道すがら、行き交う人は皆、ブツブツ独り言を言っている僕を怪訝な顔で見ていた。きっと頭がおかしくなったとでも思ったのだろう。事実、おかしくなったのかもしれない。だって、南瓜太郎と連れ立って歩いているのだ。どう考えてもまともじゃない。いや、待てよ。僕以外の人には、南京太郎が見えていないのではなかろうか・・・

「なあ、そんならなあ、歌うとうたろか?なあ、聞きたいやろ?」

取り立てて聞きたいわけではないが、聞きたくないといってもお構いなしに歌いだすに決まっているのだ。だんだんこの子の性格が飲み込めてきた。

「ああ、歌っていいよ。」

「わーい、やったあ。何をうたおうかな。えっと、えっと・・・うんちゃらぴっちゃほげほげ、うんちゃぴっかかホイホイ。うんちゃらぴっちゃほげほげ、うんちゃぴっかかホイホイ。えっとな、これな、僕の星で今一番人気やねんで。続きをうとうたろか?聞きたいやろ?」

だんだんこのテンションにも慣れてきた。

「うん、聞きたい」

「やったあ。なあ、僕ら、ええコンビやな」

「そやな。

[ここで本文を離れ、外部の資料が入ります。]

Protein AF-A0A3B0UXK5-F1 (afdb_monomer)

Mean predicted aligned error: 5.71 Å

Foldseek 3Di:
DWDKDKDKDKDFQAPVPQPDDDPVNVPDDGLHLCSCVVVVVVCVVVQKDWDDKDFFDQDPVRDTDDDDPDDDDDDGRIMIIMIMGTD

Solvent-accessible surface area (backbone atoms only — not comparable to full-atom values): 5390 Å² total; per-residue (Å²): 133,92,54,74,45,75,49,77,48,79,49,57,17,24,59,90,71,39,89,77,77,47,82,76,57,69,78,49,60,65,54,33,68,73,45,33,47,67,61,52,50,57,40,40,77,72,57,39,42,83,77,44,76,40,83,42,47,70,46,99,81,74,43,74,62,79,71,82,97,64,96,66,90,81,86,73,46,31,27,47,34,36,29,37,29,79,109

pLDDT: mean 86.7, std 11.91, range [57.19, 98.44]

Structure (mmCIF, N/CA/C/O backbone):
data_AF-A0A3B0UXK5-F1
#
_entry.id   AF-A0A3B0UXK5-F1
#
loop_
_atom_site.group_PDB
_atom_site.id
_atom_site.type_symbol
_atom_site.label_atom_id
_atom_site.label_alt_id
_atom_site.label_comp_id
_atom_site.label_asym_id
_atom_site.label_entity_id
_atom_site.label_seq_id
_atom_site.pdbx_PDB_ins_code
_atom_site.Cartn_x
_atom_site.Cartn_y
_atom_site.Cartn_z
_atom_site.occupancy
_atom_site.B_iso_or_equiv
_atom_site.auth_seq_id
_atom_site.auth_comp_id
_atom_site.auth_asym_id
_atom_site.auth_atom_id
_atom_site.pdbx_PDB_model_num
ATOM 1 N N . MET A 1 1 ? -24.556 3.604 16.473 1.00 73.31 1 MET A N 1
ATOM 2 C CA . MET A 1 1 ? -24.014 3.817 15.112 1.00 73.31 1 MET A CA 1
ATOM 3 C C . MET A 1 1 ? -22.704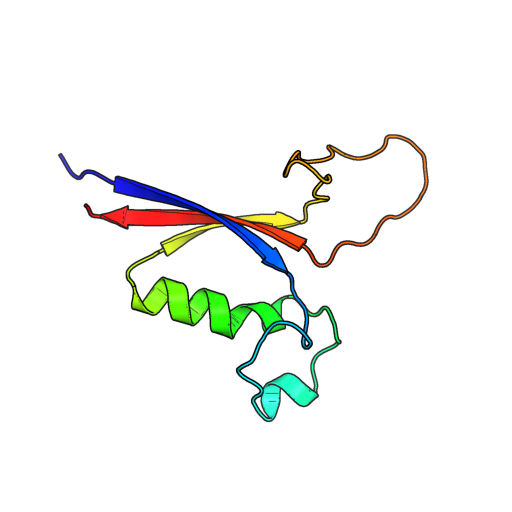 3.066 15.022 1.00 73.31 1 MET A C 1
ATOM 5 O O . MET A 1 1 ? -22.004 3.016 16.026 1.00 73.31 1 MET A O 1
ATOM 9 N N . GLN A 1 2 ? -22.400 2.461 13.879 1.00 88.75 2 GLN A N 1
ATOM 10 C CA . GLN A 1 2 ? -21.125 1.774 13.679 1.00 88.75 2 GLN A CA 1
ATOM 11 C C . GLN A 1 2 ? -19.985 2.802 13.619 1.00 88.75 2 GLN A C 1
ATOM 13 O O . GLN A 1 2 ? -20.108 3.801 12.910 1.00 88.75 2 GLN A O 1
ATOM 18 N N . GLN A 1 3 ? -18.916 2.573 14.386 1.00 94.50 3 GLN A N 1
ATOM 19 C CA . GLN A 1 3 ? -17.688 3.372 14.357 1.00 94.50 3 GLN A CA 1
ATOM 20 C C . GLN A 1 3 ? -16.623 2.664 13.512 1.00 94.50 3 GLN A C 1
ATOM 22 O O . GLN A 1 3 ? -16.636 1.437 13.389 1.00 94.50 3 GLN A O 1
ATOM 27 N N . TRP A 1 4 ? -15.747 3.455 12.895 1.00 97.00 4 TRP A N 1
ATOM 28 C CA . TRP A 1 4 ? -14.702 2.977 11.995 1.00 97.00 4 TRP A CA 1
ATOM 29 C C . TRP A 1 4 ? -13.342 3.492 12.447 1.00 97.00 4 TRP A C 1
ATOM 31 O O . TRP A 1 4 ? -13.182 4.682 12.719 1.00 97.00 4 TRP A O 1
ATOM 41 N N . GLU A 1 5 ? -12.363 2.597 12.454 1.00 97.81 5 GLU A N 1
ATOM 42 C CA . GLU A 1 5 ? -10.946 2.931 12.528 1.00 97.81 5 GLU A CA 1
ATOM 43 C C . GLU A 1 5 ? -10.380 2.987 11.102 1.00 97.81 5 GLU A C 1
ATOM 45 O O . GLU A 1 5 ? -10.740 2.154 10.266 1.00 97.81 5 GLU A O 1
ATOM 50 N N . TYR A 1 6 ? -9.503 3.954 10.821 1.00 97.88 6 TYR A N 1
ATOM 51 C CA . TYR A 1 6 ? -8.861 4.132 9.515 1.00 97.88 6 TYR A CA 1
ATOM 52 C C . TYR A 1 6 ? -7.346 3.987 9.623 1.00 97.88 6 TYR A C 1
ATOM 54 O O . TYR A 1 6 ? -6.740 4.422 10.601 1.00 97.88 6 TYR A O 1
ATOM 62 N N . LEU A 1 7 ? -6.740 3.427 8.579 1.00 97.69 7 LEU A N 1
ATOM 63 C CA . LEU A 1 7 ? -5.298 3.254 8.450 1.00 97.69 7 LEU A CA 1
ATOM 64 C C . LEU A 1 7 ? -4.851 3.706 7.060 1.00 97.69 7 LEU A C 1
ATOM 66 O O . LEU A 1 7 ? -5.365 3.226 6.053 1.00 97.69 7 LEU A O 1
ATOM 70 N N . THR A 1 8 ? -3.879 4.613 7.000 1.00 96.19 8 THR A N 1
ATOM 71 C CA . THR A 1 8 ? -3.276 5.095 5.750 1.00 96.19 8 THR A CA 1
ATOM 72 C C . THR A 1 8 ? -1.806 4.717 5.706 1.00 96.19 8 THR A C 1
ATOM 74 O O . THR A 1 8 ? -1.083 4.994 6.662 1.00 96.19 8 THR A O 1
ATOM 77 N N . LEU A 1 9 ? -1.357 4.101 4.615 1.00 94.69 9 LEU A N 1
ATOM 78 C CA . LEU A 1 9 ? 0.016 3.614 4.467 1.00 94.69 9 LEU A CA 1
ATOM 79 C C . LEU A 1 9 ? 0.504 3.788 3.030 1.00 94.69 9 LEU A C 1
ATOM 81 O O . LEU A 1 9 ? -0.275 3.673 2.081 1.00 94.69 9 LEU A O 1
ATOM 85 N N . PHE A 1 10 ? 1.811 3.982 2.871 1.00 94.06 10 PHE A N 1
ATOM 86 C CA . PHE A 1 10 ? 2.474 3.785 1.589 1.00 94.06 10 PHE A CA 1
ATOM 87 C C . PHE A 1 10 ? 2.964 2.343 1.495 1.00 94.06 10 PHE A C 1
ATOM 89 O O . PHE A 1 10 ? 3.718 1.886 2.352 1.00 94.06 10 PHE A O 1
ATOM 96 N N . ILE A 1 11 ? 2.538 1.632 0.455 1.00 93.69 11 ILE A N 1
ATOM 97 C CA . ILE A 1 11 ? 2.973 0.262 0.176 1.00 93.69 11 ILE A CA 1
ATOM 98 C C . ILE A 1 11 ? 3.777 0.280 -1.122 1.00 93.69 11 ILE A C 1
ATOM 100 O O . ILE A 1 11 ? 3.356 0.875 -2.116 1.00 93.69 11 ILE A O 1
ATOM 104 N N . GLU A 1 12 ? 4.955 -0.338 -1.107 1.00 93.44 12 GLU A N 1
ATOM 105 C CA . GLU A 1 12 ? 5.810 -0.457 -2.284 1.00 93.44 12 GLU A CA 1
ATOM 106 C C . GLU A 1 12 ? 5.643 -1.829 -2.940 1.00 93.44 12 GLU A C 1
ATOM 108 O O . GLU A 1 12 ? 5.861 -2.872 -2.321 1.00 93.44 12 GLU A O 1
ATOM 113 N N . ALA A 1 13 ? 5.301 -1.826 -4.225 1.00 93.00 13 ALA A N 1
ATOM 114 C CA . ALA A 1 13 ? 5.350 -2.999 -5.075 1.00 93.00 13 ALA A CA 1
ATOM 115 C C . ALA A 1 13 ? 6.810 -3.326 -5.396 1.00 93.00 13 ALA A C 1
ATOM 117 O O . ALA A 1 13 ? 7.361 -2.817 -6.369 1.00 93.00 13 ALA A O 1
ATOM 118 N N . SER A 1 14 ? 7.454 -4.145 -4.565 1.00 91.06 14 SER A N 1
ATOM 119 C CA . SER A 1 14 ? 8.804 -4.642 -4.825 1.00 91.06 14 SER A CA 1
ATOM 120 C C . SER A 1 14 ? 8.997 -6.061 -4.304 1.00 91.06 14 SER A C 1
ATOM 122 O O . SER A 1 14 ? 8.680 -6.356 -3.149 1.00 91.06 14 SER A O 1
ATOM 124 N N . LYS A 1 15 ? 9.607 -6.918 -5.131 1.00 87.12 15 LYS A N 1
ATOM 125 C CA . LYS A 1 15 ? 10.104 -8.234 -4.697 1.00 87.12 15 LYS A CA 1
ATOM 126 C C . LYS A 1 15 ? 11.113 -8.130 -3.546 1.00 87.12 15 LYS A C 1
ATOM 128 O O . LYS A 1 15 ? 11.212 -9.040 -2.734 1.00 87.12 15 LYS A O 1
ATOM 133 N N . ASP A 1 16 ? 11.844 -7.023 -3.442 1.00 83.12 16 ASP A N 1
ATOM 134 C CA . ASP A 1 16 ? 12.878 -6.851 -2.413 1.00 83.12 16 ASP A CA 1
ATOM 135 C C . ASP A 1 16 ? 12.283 -6.606 -1.015 1.00 83.12 16 ASP A C 1
ATOM 137 O O . ASP A 1 16 ? 12.950 -6.827 -0.008 1.00 83.12 16 ASP A O 1
ATOM 141 N N . VAL A 1 17 ? 11.028 -6.145 -0.954 1.00 73.31 17 VAL A N 1
ATOM 142 C CA . VAL A 1 17 ? 10.337 -5.780 0.292 1.00 73.31 17 VAL A CA 1
ATOM 143 C C . VAL A 1 17 ? 9.426 -6.912 0.779 1.00 73.31 17 VAL A C 1
ATOM 145 O O . VAL A 1 17 ? 9.277 -7.108 1.986 1.00 73.31 17 VAL A O 1
ATOM 148 N N . SER A 1 18 ? 8.827 -7.696 -0.127 1.00 64.56 18 SER A N 1
ATOM 149 C CA . SER A 1 18 ? 7.951 -8.802 0.267 1.00 64.56 18 SER A CA 1
ATOM 150 C C . SER A 1 18 ? 8.769 -10.024 0.703 1.00 64.56 18 SER A C 1
ATOM 152 O O . SER A 1 18 ? 9.293 -10.763 -0.126 1.00 64.56 18 SER A O 1
ATOM 154 N N . MET A 1 19 ? 8.837 -10.295 2.009 1.00 57.19 19 MET A N 1
ATOM 155 C CA . MET A 1 19 ? 9.481 -11.509 2.542 1.00 57.19 19 MET A CA 1
ATOM 156 C C . MET A 1 19 ? 8.739 -12.814 2.189 1.00 57.19 19 MET A C 1
ATOM 158 O O . MET A 1 19 ? 9.276 -13.900 2.393 1.00 57.19 19 MET A O 1
ATOM 162 N N . ALA A 1 20 ? 7.513 -12.731 1.667 1.00 58.84 20 ALA A N 1
ATOM 163 C CA . ALA A 1 20 ? 6.715 -13.883 1.260 1.00 58.84 20 ALA A CA 1
ATOM 164 C C . ALA A 1 20 ? 6.911 -14.167 -0.236 1.00 58.84 20 ALA A C 1
ATOM 166 O O . ALA A 1 20 ? 6.070 -13.841 -1.071 1.00 58.84 20 ALA A O 1
ATOM 167 N N . TYR A 1 21 ? 8.056 -14.759 -0.566 1.00 59.47 21 TYR A N 1
ATOM 168 C CA . TYR A 1 21 ? 8.307 -15.313 -1.892 1.00 59.47 21 TYR A CA 1
ATOM 169 C C . TYR A 1 21 ? 7.518 -16.616 -2.063 1.00 59.47 21 TYR A C 1
ATOM 171 O O . TYR A 1 21 ? 7.740 -17.585 -1.338 1.00 59.47 21 TYR A O 1
ATOM 179 N N . THR A 1 22 ? 6.609 -16.655 -3.035 1.00 65.88 22 THR A N 1
ATOM 180 C CA . THR A 1 22 ? 5.997 -17.898 -3.536 1.00 65.88 22 THR A CA 1
ATOM 181 C C . THR A 1 22 ? 6.534 -18.208 -4.934 1.00 65.88 22 THR A C 1
ATOM 183 O O . THR A 1 22 ? 6.996 -17.305 -5.631 1.00 65.88 22 THR A O 1
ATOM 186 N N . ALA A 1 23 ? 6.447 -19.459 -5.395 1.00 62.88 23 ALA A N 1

ところで、今、僕の星って言うたやんか」

「うん、言うたで」

「その星って何なん?どこの星?名前はあるんか?」

「あるで、あるで。めっちゃええ名前の星やで。聞きたいやろ?」

「ああ、めっちゃええ名前の星のこと、聞きたいな」

「よっしゃ、まかしとき。なんぼでも聞かしたるで。うんちゃらぴっちゃほげほげ、うんちゃぴっかかホイホイ。うんちゃらぴっちゃほげほげ、うんちゃぴっかかホイホイ。」

心から楽しそうに歌っている南瓜太郎。どこをどう見ても不思議なこの子が、なんだか可愛く思えてきたから不思議だった。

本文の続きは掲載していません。